If you were to look at the amino acid profile of pea protein, you’d find that it’s about 9% leucine by weight, which makes it extra effective at improving muscle building. Whey, for instance, offers about 10% leucine by weight. This is just one of the many reasons why research suggests that people are able to gain just as much muscle using a pea protein supplement, as they could using a whey protein powder.

Another reason that pea protein is so effective is that it’s practically “all” protein. Pea protein isolate contains about 85% protein, as well as 7% fat and 3% carbohydrates. In comparison, whey protein is the purest protein around, and that weighs in at around 90% protein. At the same time, pea protein also digests slowly, which means that it’s ideal for taking before you go to sleep, and may make it great for improving your body composition over time. There’s some evidence that slow-digesting proteins are better for growing muscles over time.

Finally, pea protein is also very filling, which makes it a good meal replacement if you’re looking for a snack to keep you satisfied on the go.

What are the Problems with Pea Protein?

Perhaps one of the only problems with pea protein is that it’s low in methionine. From a practical perspective, this really isn’t too much of an issue, because you can find this same substance in plenty of other foods that people enjoy eating, such as eggs and chicken.
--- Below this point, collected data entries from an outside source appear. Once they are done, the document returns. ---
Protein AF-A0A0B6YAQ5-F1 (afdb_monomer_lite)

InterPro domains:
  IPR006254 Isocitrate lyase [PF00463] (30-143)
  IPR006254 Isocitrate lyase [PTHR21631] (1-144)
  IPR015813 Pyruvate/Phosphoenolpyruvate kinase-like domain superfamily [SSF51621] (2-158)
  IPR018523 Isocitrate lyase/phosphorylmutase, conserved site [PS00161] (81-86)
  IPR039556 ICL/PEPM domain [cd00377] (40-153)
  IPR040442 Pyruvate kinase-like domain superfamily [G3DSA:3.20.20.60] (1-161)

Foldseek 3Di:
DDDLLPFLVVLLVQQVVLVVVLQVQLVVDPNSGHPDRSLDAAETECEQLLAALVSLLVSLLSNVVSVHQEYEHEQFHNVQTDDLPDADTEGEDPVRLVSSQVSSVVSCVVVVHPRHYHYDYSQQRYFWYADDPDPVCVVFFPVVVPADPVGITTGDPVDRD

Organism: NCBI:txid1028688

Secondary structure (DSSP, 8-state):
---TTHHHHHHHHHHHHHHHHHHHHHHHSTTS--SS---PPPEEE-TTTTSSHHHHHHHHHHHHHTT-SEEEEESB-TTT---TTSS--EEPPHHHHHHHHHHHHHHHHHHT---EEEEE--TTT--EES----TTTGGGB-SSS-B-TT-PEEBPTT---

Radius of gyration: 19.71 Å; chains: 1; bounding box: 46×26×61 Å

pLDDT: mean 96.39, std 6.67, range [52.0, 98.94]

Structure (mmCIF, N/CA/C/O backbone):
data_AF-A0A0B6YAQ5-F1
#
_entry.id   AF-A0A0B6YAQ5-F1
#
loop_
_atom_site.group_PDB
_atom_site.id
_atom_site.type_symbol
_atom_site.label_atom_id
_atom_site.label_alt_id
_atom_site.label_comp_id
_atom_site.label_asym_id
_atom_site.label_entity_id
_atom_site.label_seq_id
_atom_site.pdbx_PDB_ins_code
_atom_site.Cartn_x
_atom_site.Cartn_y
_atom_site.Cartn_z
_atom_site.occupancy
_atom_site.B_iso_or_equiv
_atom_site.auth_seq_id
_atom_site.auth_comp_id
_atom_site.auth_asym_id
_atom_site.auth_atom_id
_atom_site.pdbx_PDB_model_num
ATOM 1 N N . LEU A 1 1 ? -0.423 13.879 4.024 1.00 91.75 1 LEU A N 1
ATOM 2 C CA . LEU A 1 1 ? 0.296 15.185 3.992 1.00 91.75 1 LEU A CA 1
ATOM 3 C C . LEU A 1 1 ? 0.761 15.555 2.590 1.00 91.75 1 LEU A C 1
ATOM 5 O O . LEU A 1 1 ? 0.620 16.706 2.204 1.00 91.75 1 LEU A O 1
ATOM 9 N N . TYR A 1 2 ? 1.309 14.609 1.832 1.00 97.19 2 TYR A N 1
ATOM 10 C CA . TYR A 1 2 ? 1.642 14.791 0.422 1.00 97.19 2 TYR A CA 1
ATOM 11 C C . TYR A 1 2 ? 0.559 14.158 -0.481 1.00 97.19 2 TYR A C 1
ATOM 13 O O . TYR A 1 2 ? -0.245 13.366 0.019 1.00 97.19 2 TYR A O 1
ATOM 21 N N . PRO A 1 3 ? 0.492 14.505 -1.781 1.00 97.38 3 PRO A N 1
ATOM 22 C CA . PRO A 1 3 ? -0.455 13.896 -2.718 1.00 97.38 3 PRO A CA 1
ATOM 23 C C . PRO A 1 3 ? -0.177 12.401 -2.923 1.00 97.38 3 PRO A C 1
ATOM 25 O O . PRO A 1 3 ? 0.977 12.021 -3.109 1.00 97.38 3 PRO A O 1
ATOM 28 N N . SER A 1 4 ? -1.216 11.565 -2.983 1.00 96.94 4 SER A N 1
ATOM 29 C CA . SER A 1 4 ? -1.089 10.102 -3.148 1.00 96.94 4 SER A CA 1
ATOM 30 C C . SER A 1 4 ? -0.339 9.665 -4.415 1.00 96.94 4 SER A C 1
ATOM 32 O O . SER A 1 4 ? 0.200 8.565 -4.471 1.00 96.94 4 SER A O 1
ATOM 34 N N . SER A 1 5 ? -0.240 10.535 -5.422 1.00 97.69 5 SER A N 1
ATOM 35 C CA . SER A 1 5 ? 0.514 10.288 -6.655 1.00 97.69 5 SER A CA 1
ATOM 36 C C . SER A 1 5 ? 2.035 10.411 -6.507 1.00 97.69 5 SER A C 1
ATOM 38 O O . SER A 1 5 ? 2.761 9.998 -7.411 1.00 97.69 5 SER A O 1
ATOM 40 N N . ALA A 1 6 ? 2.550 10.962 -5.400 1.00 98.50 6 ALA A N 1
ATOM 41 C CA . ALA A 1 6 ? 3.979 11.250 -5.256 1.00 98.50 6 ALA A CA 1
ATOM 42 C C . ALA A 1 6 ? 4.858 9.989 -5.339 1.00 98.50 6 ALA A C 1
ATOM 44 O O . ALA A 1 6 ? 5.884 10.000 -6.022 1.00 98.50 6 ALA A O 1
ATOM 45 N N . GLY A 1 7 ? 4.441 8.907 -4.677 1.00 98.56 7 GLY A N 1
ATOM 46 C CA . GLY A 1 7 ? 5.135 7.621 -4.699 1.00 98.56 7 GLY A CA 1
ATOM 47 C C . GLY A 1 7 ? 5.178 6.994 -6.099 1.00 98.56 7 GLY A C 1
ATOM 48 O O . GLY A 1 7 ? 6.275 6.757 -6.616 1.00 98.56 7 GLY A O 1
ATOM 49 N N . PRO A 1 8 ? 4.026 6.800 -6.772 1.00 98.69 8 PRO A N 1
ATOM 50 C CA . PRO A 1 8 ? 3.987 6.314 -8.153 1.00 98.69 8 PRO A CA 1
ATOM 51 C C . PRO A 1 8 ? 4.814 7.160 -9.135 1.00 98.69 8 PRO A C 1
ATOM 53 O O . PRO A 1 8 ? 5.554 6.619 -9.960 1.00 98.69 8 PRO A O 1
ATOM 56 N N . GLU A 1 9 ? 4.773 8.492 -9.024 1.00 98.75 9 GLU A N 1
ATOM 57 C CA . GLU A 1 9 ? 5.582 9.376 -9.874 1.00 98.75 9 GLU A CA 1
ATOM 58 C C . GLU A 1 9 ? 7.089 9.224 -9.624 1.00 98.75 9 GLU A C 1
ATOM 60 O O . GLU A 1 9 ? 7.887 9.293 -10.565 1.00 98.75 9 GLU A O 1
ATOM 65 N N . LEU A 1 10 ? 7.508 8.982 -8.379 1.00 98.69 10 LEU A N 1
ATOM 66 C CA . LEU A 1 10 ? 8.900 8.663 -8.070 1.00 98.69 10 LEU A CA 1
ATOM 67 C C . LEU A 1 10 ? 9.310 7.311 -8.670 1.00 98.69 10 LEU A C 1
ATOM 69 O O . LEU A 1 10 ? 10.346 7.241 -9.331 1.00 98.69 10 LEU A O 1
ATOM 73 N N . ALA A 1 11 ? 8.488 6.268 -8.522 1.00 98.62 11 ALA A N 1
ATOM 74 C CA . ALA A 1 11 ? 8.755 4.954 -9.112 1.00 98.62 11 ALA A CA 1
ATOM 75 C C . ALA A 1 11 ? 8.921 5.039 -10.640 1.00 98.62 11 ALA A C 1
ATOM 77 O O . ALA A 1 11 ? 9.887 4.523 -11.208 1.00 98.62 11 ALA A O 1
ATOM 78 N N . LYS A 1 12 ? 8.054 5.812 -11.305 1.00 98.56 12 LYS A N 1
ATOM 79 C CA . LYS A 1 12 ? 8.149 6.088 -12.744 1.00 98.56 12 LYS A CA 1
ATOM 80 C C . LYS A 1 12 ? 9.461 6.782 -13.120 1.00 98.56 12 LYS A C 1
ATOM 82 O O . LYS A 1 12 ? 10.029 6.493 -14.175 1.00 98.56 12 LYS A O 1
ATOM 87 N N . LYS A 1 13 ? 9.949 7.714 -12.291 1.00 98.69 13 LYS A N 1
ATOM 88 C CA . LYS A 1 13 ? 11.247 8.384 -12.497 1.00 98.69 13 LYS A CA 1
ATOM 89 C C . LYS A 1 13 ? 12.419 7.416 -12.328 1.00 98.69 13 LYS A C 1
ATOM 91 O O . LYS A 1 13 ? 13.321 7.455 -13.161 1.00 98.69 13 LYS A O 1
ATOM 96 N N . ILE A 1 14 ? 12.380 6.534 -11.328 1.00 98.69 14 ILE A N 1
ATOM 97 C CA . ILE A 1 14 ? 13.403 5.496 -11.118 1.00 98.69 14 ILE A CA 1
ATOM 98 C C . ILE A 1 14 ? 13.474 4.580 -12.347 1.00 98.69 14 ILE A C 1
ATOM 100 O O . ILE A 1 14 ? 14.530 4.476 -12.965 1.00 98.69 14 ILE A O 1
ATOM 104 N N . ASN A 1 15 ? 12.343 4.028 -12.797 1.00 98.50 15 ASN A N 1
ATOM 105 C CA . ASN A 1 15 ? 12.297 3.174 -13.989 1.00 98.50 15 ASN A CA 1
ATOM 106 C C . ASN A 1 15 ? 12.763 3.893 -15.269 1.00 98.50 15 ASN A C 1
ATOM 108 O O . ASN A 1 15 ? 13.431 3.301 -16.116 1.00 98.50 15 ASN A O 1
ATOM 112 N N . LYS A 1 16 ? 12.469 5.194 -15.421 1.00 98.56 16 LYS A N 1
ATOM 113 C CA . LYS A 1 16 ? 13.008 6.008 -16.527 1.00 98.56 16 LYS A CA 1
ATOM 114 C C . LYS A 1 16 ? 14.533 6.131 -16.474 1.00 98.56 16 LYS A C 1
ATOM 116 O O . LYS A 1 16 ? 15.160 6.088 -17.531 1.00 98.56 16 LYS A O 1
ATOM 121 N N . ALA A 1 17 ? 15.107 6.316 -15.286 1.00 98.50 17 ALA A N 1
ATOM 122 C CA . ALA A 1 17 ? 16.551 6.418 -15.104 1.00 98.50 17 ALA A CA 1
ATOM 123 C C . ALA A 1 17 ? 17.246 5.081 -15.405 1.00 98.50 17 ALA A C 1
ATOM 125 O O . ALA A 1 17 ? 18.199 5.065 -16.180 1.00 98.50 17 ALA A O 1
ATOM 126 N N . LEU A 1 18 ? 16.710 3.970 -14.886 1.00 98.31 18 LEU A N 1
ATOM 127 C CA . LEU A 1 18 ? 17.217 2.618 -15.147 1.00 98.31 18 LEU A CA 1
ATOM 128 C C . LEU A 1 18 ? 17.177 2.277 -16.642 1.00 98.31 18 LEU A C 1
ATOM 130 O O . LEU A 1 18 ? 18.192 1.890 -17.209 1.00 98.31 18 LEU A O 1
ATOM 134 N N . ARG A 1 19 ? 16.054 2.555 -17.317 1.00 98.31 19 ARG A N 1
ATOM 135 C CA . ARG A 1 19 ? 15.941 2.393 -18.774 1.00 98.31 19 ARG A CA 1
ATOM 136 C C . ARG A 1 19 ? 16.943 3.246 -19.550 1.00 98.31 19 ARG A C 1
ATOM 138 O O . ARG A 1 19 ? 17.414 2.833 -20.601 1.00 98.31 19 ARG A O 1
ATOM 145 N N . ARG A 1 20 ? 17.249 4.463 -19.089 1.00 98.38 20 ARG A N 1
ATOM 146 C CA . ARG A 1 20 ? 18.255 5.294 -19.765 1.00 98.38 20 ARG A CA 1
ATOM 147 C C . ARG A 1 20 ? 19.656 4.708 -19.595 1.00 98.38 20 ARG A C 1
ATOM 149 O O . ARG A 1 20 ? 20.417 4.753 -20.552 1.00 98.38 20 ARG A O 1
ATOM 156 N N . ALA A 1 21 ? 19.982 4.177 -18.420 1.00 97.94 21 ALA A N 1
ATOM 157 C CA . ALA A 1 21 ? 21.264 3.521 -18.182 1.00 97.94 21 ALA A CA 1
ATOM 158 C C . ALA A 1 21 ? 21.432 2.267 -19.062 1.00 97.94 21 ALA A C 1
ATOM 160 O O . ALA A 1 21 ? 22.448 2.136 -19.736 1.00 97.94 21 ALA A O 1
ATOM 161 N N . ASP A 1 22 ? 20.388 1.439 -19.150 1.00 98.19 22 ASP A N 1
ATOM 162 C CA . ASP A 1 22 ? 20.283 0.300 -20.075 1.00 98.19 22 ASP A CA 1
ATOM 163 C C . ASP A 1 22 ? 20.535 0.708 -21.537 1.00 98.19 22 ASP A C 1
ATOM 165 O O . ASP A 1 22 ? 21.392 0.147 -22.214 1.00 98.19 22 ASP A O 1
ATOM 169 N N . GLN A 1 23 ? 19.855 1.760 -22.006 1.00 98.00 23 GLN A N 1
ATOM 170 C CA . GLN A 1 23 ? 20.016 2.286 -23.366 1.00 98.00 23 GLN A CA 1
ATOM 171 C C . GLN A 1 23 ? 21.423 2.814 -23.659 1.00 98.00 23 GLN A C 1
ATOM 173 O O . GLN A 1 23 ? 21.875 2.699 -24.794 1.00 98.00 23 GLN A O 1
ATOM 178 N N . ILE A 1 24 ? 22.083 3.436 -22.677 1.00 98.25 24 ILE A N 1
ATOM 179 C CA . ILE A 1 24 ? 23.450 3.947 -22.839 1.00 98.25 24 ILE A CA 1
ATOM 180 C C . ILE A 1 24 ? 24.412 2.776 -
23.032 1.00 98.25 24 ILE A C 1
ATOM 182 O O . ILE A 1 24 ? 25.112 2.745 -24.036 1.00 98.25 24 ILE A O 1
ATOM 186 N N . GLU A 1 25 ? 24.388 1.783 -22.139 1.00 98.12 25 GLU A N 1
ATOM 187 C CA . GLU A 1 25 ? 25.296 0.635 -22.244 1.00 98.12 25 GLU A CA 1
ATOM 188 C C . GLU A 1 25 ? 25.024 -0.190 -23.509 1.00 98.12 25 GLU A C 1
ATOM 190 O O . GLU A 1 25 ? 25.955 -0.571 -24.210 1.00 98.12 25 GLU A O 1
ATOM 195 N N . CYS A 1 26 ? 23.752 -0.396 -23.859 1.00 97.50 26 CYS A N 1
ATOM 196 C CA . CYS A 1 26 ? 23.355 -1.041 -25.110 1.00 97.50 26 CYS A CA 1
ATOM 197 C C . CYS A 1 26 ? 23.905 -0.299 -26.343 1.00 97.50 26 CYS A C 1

The only reason that a lack of methionine would present a problem, is if you were using pea protein as your only source of protein, and you didn’t eat any other foods that provided the right amounts. However, if you’re getting your protein from a range of different sources, and eating the right foods, then you really don’t have anything to worry about.

There’s also some concern that pea-protein might be more likely to cause allergic reactions than other proteins from plants. Though this is true, pea allergies are still very rare, which is why this form of protein is often recommended for people who have allergies to more commonly problematic foods like dairy or soy.

The Key to Choosing Pea Protein

When it comes to finding a results-driven solution for a flatter stomach and bigger muscles, pea protein could be the ideal option. However, it’s worth noting that not all pea protein powders will give you the same results. Like many other supplements on the market, some sources of pea protein are higher in quality than others, and it’s difficult to know which ones are good before you have a chance to try them out.

Ultimately, you’ll need to select your protein based on what’s being offered by the brands that you trust. If you feel your chosen company has demonstrated their honesty enough to earn your confidence, then they should get your business.

The key point to remember from this article is that pea protein is a very effective solution for those in search of plant-based protein solutions. Not only is it mostly protein according to weight, but it’s also well-absorbed and digested. Pea protein is also a “complete” protein which contains an abundance of essential amino acids.

The major problem with pea protein is that it lacks the amino acid methionine. However, as I mentioned previously, it’s easy enough to mitigate that problem just by eating a balanced diet. When you combine all of the benefits of pea protein, it’s easy to see what makes it such a great option for the modern workout.